A two-part crossover between The Mask and Ace Ventura: Pet Detective – another animated series based on a Jim Carrey film – aired on August 30, 1997. The crossover begins with The Mask episode "The Aceman Cometh", and concludes with the Ace Ventura episode "Have Mask, Will Travel". At the time of the original airing, Ace Ventura: Pet Detective was running in the adjoining time slot immediately following The Mask in CBS's Saturday morning lineup. During the crossover, Stanley/The Mask and Ace retain their respective animation styles while appearing within the other's show. The crossover also serves as the series finale of The Mask and the second-season finale of Ace Ventura. In "Have Mask, Will Travel", Stanley catches up to Ace in Miami just as he is recruited to solve a case on a space station, leading Stanley to become The Mask and join the investigation.

==Syndication==
New Line Television sold the syndication rights of the series to Bohbot Entertainment in 1996, who aired it as part of their newly-created weekday broadcast of Amazin' Adventures. The second season premiered this way, although the show continued to air on CBS (airing seasons one and three).

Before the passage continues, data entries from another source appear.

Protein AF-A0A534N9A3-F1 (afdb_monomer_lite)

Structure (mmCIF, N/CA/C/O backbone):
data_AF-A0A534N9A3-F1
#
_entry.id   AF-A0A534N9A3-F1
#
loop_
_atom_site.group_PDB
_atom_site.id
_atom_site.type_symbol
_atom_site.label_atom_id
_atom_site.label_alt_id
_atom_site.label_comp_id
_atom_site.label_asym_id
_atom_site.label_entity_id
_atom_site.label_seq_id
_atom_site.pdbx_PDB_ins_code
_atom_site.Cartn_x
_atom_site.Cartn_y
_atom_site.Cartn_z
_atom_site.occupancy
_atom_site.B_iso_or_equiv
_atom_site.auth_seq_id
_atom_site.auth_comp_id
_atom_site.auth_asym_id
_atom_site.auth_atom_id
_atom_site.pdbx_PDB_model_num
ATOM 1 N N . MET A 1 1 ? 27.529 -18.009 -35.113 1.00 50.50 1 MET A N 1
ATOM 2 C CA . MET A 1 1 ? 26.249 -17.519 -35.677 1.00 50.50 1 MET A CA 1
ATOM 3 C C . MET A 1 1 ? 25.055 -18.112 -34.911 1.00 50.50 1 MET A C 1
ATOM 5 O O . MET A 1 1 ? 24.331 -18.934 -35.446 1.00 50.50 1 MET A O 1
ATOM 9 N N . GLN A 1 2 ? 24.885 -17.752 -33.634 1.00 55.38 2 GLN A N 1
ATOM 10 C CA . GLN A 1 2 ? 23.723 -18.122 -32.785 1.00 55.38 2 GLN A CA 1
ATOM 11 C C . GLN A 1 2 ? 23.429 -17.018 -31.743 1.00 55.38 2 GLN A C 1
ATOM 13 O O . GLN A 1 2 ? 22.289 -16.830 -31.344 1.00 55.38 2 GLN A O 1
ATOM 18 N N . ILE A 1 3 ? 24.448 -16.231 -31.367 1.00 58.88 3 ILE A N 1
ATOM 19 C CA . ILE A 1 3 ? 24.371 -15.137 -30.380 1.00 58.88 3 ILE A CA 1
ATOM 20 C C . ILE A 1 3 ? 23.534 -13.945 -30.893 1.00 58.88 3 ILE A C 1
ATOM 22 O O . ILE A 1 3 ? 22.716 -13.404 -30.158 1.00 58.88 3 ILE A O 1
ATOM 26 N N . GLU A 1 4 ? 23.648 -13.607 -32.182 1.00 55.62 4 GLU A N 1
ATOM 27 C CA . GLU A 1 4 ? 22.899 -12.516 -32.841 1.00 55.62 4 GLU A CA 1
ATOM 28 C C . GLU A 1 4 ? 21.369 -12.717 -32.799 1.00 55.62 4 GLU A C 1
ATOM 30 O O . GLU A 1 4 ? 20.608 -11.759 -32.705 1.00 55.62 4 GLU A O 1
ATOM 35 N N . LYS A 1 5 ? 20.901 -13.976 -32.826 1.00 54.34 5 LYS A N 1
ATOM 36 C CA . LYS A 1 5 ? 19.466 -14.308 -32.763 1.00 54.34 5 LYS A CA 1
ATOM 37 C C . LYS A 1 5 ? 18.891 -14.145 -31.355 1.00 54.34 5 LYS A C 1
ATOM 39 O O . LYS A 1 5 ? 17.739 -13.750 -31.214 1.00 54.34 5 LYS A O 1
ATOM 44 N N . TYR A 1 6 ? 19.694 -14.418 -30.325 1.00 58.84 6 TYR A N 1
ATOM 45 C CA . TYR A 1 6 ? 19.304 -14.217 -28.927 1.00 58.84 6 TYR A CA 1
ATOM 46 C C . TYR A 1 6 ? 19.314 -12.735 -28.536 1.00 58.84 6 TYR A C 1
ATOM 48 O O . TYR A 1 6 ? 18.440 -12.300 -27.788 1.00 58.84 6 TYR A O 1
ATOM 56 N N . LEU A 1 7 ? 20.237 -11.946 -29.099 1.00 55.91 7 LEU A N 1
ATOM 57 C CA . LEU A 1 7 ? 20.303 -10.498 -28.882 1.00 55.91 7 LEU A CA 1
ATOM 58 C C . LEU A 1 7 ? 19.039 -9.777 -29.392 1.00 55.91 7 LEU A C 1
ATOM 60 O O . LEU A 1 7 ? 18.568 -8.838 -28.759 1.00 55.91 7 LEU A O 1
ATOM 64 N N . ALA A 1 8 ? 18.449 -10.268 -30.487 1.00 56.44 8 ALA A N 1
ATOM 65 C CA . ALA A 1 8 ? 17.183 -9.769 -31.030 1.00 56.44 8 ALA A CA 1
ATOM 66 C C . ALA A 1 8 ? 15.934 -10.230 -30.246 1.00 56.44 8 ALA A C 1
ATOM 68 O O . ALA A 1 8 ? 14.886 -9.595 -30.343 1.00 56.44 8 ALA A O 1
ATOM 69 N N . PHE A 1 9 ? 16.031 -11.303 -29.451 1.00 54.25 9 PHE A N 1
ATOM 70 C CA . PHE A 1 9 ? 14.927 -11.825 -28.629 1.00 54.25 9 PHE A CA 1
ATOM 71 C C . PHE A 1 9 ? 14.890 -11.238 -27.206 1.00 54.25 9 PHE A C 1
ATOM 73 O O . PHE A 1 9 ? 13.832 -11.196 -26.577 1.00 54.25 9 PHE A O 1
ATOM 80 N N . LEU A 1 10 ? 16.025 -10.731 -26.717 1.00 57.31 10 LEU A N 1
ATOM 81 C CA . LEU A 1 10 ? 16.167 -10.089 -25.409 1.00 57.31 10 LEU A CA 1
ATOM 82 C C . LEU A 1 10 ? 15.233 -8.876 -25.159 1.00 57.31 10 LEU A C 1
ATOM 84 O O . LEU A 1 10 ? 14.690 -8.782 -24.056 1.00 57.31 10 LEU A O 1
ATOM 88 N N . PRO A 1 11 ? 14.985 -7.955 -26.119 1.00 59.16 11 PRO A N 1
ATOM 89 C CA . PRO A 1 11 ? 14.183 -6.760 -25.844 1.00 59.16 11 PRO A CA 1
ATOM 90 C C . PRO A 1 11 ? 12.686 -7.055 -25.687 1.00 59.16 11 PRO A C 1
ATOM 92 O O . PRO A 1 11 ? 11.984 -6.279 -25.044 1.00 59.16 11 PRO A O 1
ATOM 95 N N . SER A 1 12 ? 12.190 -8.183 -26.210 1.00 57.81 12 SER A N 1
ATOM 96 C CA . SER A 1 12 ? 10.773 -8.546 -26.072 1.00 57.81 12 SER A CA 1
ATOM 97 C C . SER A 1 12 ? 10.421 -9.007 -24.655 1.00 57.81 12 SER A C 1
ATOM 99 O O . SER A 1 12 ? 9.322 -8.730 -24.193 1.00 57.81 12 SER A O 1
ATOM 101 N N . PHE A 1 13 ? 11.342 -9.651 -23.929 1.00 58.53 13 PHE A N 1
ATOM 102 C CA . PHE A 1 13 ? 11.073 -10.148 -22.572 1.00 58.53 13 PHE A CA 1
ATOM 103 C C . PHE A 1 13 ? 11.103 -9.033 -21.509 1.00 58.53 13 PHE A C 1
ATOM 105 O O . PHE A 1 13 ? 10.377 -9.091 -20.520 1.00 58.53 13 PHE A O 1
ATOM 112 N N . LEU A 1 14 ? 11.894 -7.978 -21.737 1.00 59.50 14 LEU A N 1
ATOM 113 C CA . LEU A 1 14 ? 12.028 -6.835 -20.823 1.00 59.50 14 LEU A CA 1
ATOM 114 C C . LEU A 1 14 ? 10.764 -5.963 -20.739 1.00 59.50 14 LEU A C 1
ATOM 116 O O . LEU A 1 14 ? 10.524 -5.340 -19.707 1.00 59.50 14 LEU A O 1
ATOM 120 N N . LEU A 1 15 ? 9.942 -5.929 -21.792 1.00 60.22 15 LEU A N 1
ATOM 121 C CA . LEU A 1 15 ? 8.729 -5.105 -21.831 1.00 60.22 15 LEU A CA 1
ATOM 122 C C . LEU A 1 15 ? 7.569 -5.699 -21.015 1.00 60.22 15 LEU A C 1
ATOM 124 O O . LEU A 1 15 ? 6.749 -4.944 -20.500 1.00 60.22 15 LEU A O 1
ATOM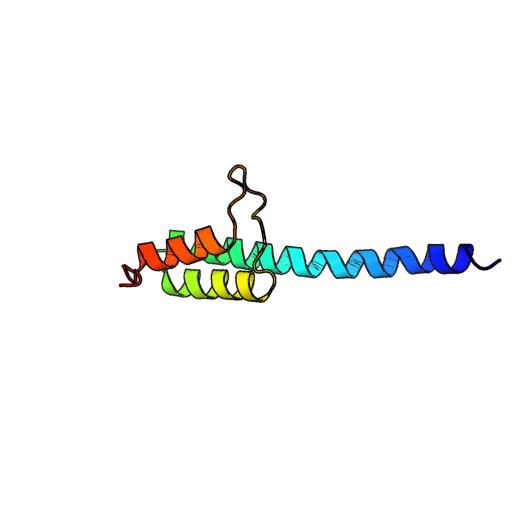 128 N N . LEU A 1 16 ? 7.511 -7.025 -20.843 1.00 57.25 16 LEU A N 1
ATOM 129 C CA . LEU A 1 16 ? 6.429 -7.678 -20.093 1.00 57.25 16 LEU A CA 1
ATOM 130 C C . LEU A 1 16 ? 6.577 -7.529 -18.570 1.00 57.25 16 LEU A C 1
ATOM 132 O O . LEU A 1 16 ? 5.573 -7.380 -17.876 1.00 57.25 16 LEU A O 1
ATOM 136 N N . SER A 1 17 ? 7.805 -7.506 -18.040 1.00 59.94 17 SER A N 1
ATOM 137 C CA . SER A 1 17 ? 8.034 -7.411 -16.588 1.00 59.94 17 SER A CA 1
ATOM 138 C C . SER A 1 17 ? 7.667 -6.046 -15.992 1.00 59.94 17 SER A C 1
ATOM 140 O O . SER A 1 17 ? 7.385 -5.951 -14.801 1.00 59.94 17 SER A O 1
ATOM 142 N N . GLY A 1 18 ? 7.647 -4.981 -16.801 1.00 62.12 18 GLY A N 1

It later aired on the Fox Family Channel from 1999 to 2000 (with "Flight as a Feather" removed due to risqué content). The show has rerun sporadically on Cartoon Network and Boomerang channels in other countries , with some markets skipping over the season two episode "Flight as a Feather," again, due to risqué content. Starting in 2024, reruns aired on MeTV Toons, with "Flight as a Feather" airing uncut and uncensored.

==Home media==
===VHS===
Eight VHS volumes of the series were gradually released by Turner Home Entertainment/New Line Home Video from 1995 to 1996, all of which are now out of print.

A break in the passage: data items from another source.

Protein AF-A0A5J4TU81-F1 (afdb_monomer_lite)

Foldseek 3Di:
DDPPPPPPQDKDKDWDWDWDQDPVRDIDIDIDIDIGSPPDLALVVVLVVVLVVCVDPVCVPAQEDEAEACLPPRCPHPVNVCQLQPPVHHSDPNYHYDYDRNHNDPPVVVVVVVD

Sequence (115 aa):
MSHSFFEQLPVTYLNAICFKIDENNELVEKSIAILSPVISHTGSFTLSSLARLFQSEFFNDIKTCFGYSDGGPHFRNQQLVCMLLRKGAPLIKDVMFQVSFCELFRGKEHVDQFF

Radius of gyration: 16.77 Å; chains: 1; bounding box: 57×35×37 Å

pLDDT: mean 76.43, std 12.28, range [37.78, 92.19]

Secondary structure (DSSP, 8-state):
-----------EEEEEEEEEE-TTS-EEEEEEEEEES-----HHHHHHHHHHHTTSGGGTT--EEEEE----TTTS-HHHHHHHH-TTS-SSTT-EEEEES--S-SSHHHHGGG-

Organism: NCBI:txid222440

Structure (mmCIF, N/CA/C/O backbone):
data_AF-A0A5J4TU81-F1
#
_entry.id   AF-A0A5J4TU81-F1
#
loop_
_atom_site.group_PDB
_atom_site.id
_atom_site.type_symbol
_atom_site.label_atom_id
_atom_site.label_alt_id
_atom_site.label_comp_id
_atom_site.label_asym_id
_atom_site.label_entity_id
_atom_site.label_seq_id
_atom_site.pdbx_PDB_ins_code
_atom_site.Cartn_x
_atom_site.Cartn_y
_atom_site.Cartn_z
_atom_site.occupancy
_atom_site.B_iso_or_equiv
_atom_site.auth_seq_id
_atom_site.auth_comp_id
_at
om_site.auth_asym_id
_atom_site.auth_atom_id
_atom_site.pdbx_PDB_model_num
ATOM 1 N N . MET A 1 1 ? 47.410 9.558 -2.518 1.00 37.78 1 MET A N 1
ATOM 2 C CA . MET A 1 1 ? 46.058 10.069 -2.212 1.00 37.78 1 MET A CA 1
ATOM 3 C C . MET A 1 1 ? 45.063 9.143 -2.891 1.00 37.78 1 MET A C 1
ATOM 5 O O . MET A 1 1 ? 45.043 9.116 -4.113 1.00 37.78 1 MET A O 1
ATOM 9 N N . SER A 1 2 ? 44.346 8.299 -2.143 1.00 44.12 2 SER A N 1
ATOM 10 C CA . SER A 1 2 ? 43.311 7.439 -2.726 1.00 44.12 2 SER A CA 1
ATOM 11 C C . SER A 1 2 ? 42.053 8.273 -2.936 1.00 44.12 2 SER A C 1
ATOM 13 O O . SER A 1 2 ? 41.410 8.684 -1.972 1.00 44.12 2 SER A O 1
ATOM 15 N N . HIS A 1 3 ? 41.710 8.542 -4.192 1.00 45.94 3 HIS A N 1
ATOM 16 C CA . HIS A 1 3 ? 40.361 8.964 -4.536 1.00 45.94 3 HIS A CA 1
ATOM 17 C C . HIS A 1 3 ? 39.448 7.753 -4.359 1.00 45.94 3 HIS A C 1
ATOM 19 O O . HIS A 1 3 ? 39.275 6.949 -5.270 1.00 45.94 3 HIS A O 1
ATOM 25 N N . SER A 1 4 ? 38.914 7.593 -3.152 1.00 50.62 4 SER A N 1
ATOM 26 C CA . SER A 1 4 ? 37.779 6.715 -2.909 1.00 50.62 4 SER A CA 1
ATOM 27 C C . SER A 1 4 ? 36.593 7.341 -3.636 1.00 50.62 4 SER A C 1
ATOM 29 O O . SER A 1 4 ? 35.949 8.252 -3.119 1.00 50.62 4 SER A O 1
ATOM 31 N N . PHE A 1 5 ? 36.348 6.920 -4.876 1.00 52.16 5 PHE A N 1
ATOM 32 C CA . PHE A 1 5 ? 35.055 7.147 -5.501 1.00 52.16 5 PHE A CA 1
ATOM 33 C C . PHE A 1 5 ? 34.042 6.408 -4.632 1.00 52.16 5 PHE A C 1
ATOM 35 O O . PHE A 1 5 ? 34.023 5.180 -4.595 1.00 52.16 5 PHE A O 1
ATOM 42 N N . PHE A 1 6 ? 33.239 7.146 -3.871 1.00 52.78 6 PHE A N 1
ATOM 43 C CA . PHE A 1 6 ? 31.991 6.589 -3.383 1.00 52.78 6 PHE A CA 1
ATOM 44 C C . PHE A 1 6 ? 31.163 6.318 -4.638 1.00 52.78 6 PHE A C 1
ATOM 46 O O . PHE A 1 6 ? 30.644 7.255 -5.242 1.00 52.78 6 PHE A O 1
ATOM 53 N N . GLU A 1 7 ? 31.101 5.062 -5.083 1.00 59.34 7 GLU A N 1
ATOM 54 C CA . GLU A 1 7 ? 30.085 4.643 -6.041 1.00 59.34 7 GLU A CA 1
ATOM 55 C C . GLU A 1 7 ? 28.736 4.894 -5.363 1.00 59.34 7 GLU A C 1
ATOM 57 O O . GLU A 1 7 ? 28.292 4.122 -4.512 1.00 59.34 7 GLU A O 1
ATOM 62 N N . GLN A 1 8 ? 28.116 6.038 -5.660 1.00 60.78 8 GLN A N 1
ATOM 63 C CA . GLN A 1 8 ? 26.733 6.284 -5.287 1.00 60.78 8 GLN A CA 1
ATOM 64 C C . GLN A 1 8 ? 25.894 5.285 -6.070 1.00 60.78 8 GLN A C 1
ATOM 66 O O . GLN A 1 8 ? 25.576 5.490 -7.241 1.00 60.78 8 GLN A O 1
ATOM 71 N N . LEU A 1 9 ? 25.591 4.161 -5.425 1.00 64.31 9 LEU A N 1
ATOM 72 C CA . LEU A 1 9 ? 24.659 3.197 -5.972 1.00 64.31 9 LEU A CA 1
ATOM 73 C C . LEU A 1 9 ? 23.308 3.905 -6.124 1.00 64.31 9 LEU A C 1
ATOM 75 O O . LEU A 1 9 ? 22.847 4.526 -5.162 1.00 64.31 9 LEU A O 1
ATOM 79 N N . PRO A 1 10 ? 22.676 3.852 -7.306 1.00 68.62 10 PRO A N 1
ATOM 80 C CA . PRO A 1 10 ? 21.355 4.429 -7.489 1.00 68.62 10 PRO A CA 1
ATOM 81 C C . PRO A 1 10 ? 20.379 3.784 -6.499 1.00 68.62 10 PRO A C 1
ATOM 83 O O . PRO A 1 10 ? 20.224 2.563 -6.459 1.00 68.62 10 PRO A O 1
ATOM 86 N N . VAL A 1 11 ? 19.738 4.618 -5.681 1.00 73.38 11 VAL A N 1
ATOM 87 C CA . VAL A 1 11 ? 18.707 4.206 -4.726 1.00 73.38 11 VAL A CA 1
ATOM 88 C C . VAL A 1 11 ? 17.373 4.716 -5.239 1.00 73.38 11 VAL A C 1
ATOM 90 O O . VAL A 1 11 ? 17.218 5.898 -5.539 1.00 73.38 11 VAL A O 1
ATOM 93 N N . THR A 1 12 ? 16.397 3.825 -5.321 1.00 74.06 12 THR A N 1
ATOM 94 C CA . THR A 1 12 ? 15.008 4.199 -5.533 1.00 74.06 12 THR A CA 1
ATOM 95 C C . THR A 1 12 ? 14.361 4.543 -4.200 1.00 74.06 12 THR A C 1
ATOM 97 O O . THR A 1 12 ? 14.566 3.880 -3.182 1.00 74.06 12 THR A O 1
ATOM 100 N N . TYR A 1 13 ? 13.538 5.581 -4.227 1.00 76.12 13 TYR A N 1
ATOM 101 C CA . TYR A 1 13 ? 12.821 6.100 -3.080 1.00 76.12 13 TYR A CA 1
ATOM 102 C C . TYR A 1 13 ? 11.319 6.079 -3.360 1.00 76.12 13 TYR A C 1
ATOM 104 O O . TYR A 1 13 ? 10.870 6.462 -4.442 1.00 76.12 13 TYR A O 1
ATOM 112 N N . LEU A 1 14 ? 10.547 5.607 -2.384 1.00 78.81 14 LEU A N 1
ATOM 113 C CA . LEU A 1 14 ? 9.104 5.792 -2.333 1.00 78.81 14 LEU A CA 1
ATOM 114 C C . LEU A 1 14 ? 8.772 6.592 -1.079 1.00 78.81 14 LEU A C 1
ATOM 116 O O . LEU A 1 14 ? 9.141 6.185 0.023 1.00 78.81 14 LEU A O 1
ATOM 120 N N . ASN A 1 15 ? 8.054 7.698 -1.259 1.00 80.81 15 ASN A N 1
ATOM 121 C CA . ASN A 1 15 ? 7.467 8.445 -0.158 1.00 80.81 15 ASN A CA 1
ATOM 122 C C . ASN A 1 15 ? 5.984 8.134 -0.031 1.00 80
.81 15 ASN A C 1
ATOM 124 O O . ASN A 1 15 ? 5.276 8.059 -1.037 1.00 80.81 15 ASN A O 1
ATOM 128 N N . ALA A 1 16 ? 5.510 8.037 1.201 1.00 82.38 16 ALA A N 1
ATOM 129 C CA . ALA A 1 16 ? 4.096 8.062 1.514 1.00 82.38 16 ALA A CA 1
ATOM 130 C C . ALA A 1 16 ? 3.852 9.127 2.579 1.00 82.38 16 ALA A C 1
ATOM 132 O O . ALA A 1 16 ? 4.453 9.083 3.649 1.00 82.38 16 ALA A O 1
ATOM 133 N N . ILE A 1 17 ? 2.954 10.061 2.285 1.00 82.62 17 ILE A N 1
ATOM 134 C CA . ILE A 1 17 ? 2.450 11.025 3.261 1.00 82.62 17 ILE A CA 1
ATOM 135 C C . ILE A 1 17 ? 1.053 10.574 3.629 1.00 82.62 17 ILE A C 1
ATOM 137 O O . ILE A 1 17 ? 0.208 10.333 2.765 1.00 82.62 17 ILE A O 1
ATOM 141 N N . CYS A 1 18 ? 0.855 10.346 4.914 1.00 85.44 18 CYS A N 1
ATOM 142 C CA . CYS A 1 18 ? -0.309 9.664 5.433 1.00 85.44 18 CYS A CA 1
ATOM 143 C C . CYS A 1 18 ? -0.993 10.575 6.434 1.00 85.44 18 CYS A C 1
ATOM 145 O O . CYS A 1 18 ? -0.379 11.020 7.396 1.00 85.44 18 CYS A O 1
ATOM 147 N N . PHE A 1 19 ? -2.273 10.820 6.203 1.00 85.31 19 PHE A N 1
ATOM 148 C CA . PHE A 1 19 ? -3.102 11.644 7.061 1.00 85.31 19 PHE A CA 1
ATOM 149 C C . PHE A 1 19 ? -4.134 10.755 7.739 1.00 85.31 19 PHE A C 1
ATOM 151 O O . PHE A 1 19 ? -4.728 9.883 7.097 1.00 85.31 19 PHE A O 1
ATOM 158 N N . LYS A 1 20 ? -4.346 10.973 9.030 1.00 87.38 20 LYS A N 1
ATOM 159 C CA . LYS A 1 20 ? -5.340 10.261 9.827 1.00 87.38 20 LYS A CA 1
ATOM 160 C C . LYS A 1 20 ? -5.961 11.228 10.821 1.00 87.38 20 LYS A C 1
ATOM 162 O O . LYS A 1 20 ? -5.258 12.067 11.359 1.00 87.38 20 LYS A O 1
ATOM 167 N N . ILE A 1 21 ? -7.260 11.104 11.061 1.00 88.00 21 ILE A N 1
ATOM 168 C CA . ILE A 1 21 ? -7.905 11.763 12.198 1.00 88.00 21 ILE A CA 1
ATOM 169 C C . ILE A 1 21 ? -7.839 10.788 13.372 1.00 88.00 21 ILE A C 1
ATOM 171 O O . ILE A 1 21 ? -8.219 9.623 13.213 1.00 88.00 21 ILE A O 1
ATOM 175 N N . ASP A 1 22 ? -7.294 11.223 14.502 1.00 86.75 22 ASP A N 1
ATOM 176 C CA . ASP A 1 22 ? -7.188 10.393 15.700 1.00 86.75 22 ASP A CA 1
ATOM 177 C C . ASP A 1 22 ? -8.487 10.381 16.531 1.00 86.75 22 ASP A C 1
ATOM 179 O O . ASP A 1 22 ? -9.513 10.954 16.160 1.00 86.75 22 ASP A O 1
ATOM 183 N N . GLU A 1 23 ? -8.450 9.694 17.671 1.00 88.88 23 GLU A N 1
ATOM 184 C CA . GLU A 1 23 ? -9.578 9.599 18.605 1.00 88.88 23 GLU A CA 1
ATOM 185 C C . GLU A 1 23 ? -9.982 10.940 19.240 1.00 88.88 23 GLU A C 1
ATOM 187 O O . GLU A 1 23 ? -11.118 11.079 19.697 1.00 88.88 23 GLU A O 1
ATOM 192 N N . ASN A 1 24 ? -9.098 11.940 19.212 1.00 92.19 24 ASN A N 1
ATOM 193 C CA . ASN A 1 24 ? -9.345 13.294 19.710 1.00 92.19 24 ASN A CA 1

| Title | Episodes featured |
|---|---|
| The Mask is Always Greener on the Other Side | Pilot: "The Mask is Always Greener on the Other Side" Parts 1 and 2 abridged into one episode |
| Baby's Wild Ride | "Baby's Wild Ride" and "The Terrible Twos" |
| S-s-somebody Stop Me! | "Sister Mask" and "Shadow of a Skillit" |
| Milo Mask | "How Much Is That Dog in the Tin Can?" and "Martian Mask" |
| Shrink Rap (Released in the UK only) | "Shrink Rap" |
| Mayor Mask (Released only in Australia and Russia) | "Mayor Mask" and "Double Reverse" |
| Split Personality (Released only in Australia and Russia) | "Shrink Rap" and "Split Personality" |
| Santa Mask (Released only in Europe, Brazil, and South Korea) | "Santa Mask" with 15 minutes of extra footage |

===DVD===
Upon the initial DVD release of Son of the Mask, Wal-Mart stores sold an exclusive 2-pack of the movie with the two-part pilot episode of the animated series. On April 10, 2018, Warner Bros. released the first season on DVD. As of this writing, the second and third seasons have not been released on DVD or Blu-ray. Despite this, iTunes, Amazon Video, YouTube, Google Play, and Tubi (though as of May 2026, Tubi no longer has The Mask: The Animated Series uploaded) have every episode available (including the infamous "Flight as a Feather" episode, with no edits for content) for streaming or digital download.

==Merchandise==
Taco Bell distributed toys based on the cartoon for a short time in 1997. In South Africa, the Spur franchise used to give out Mask toys with kiddies' burgers.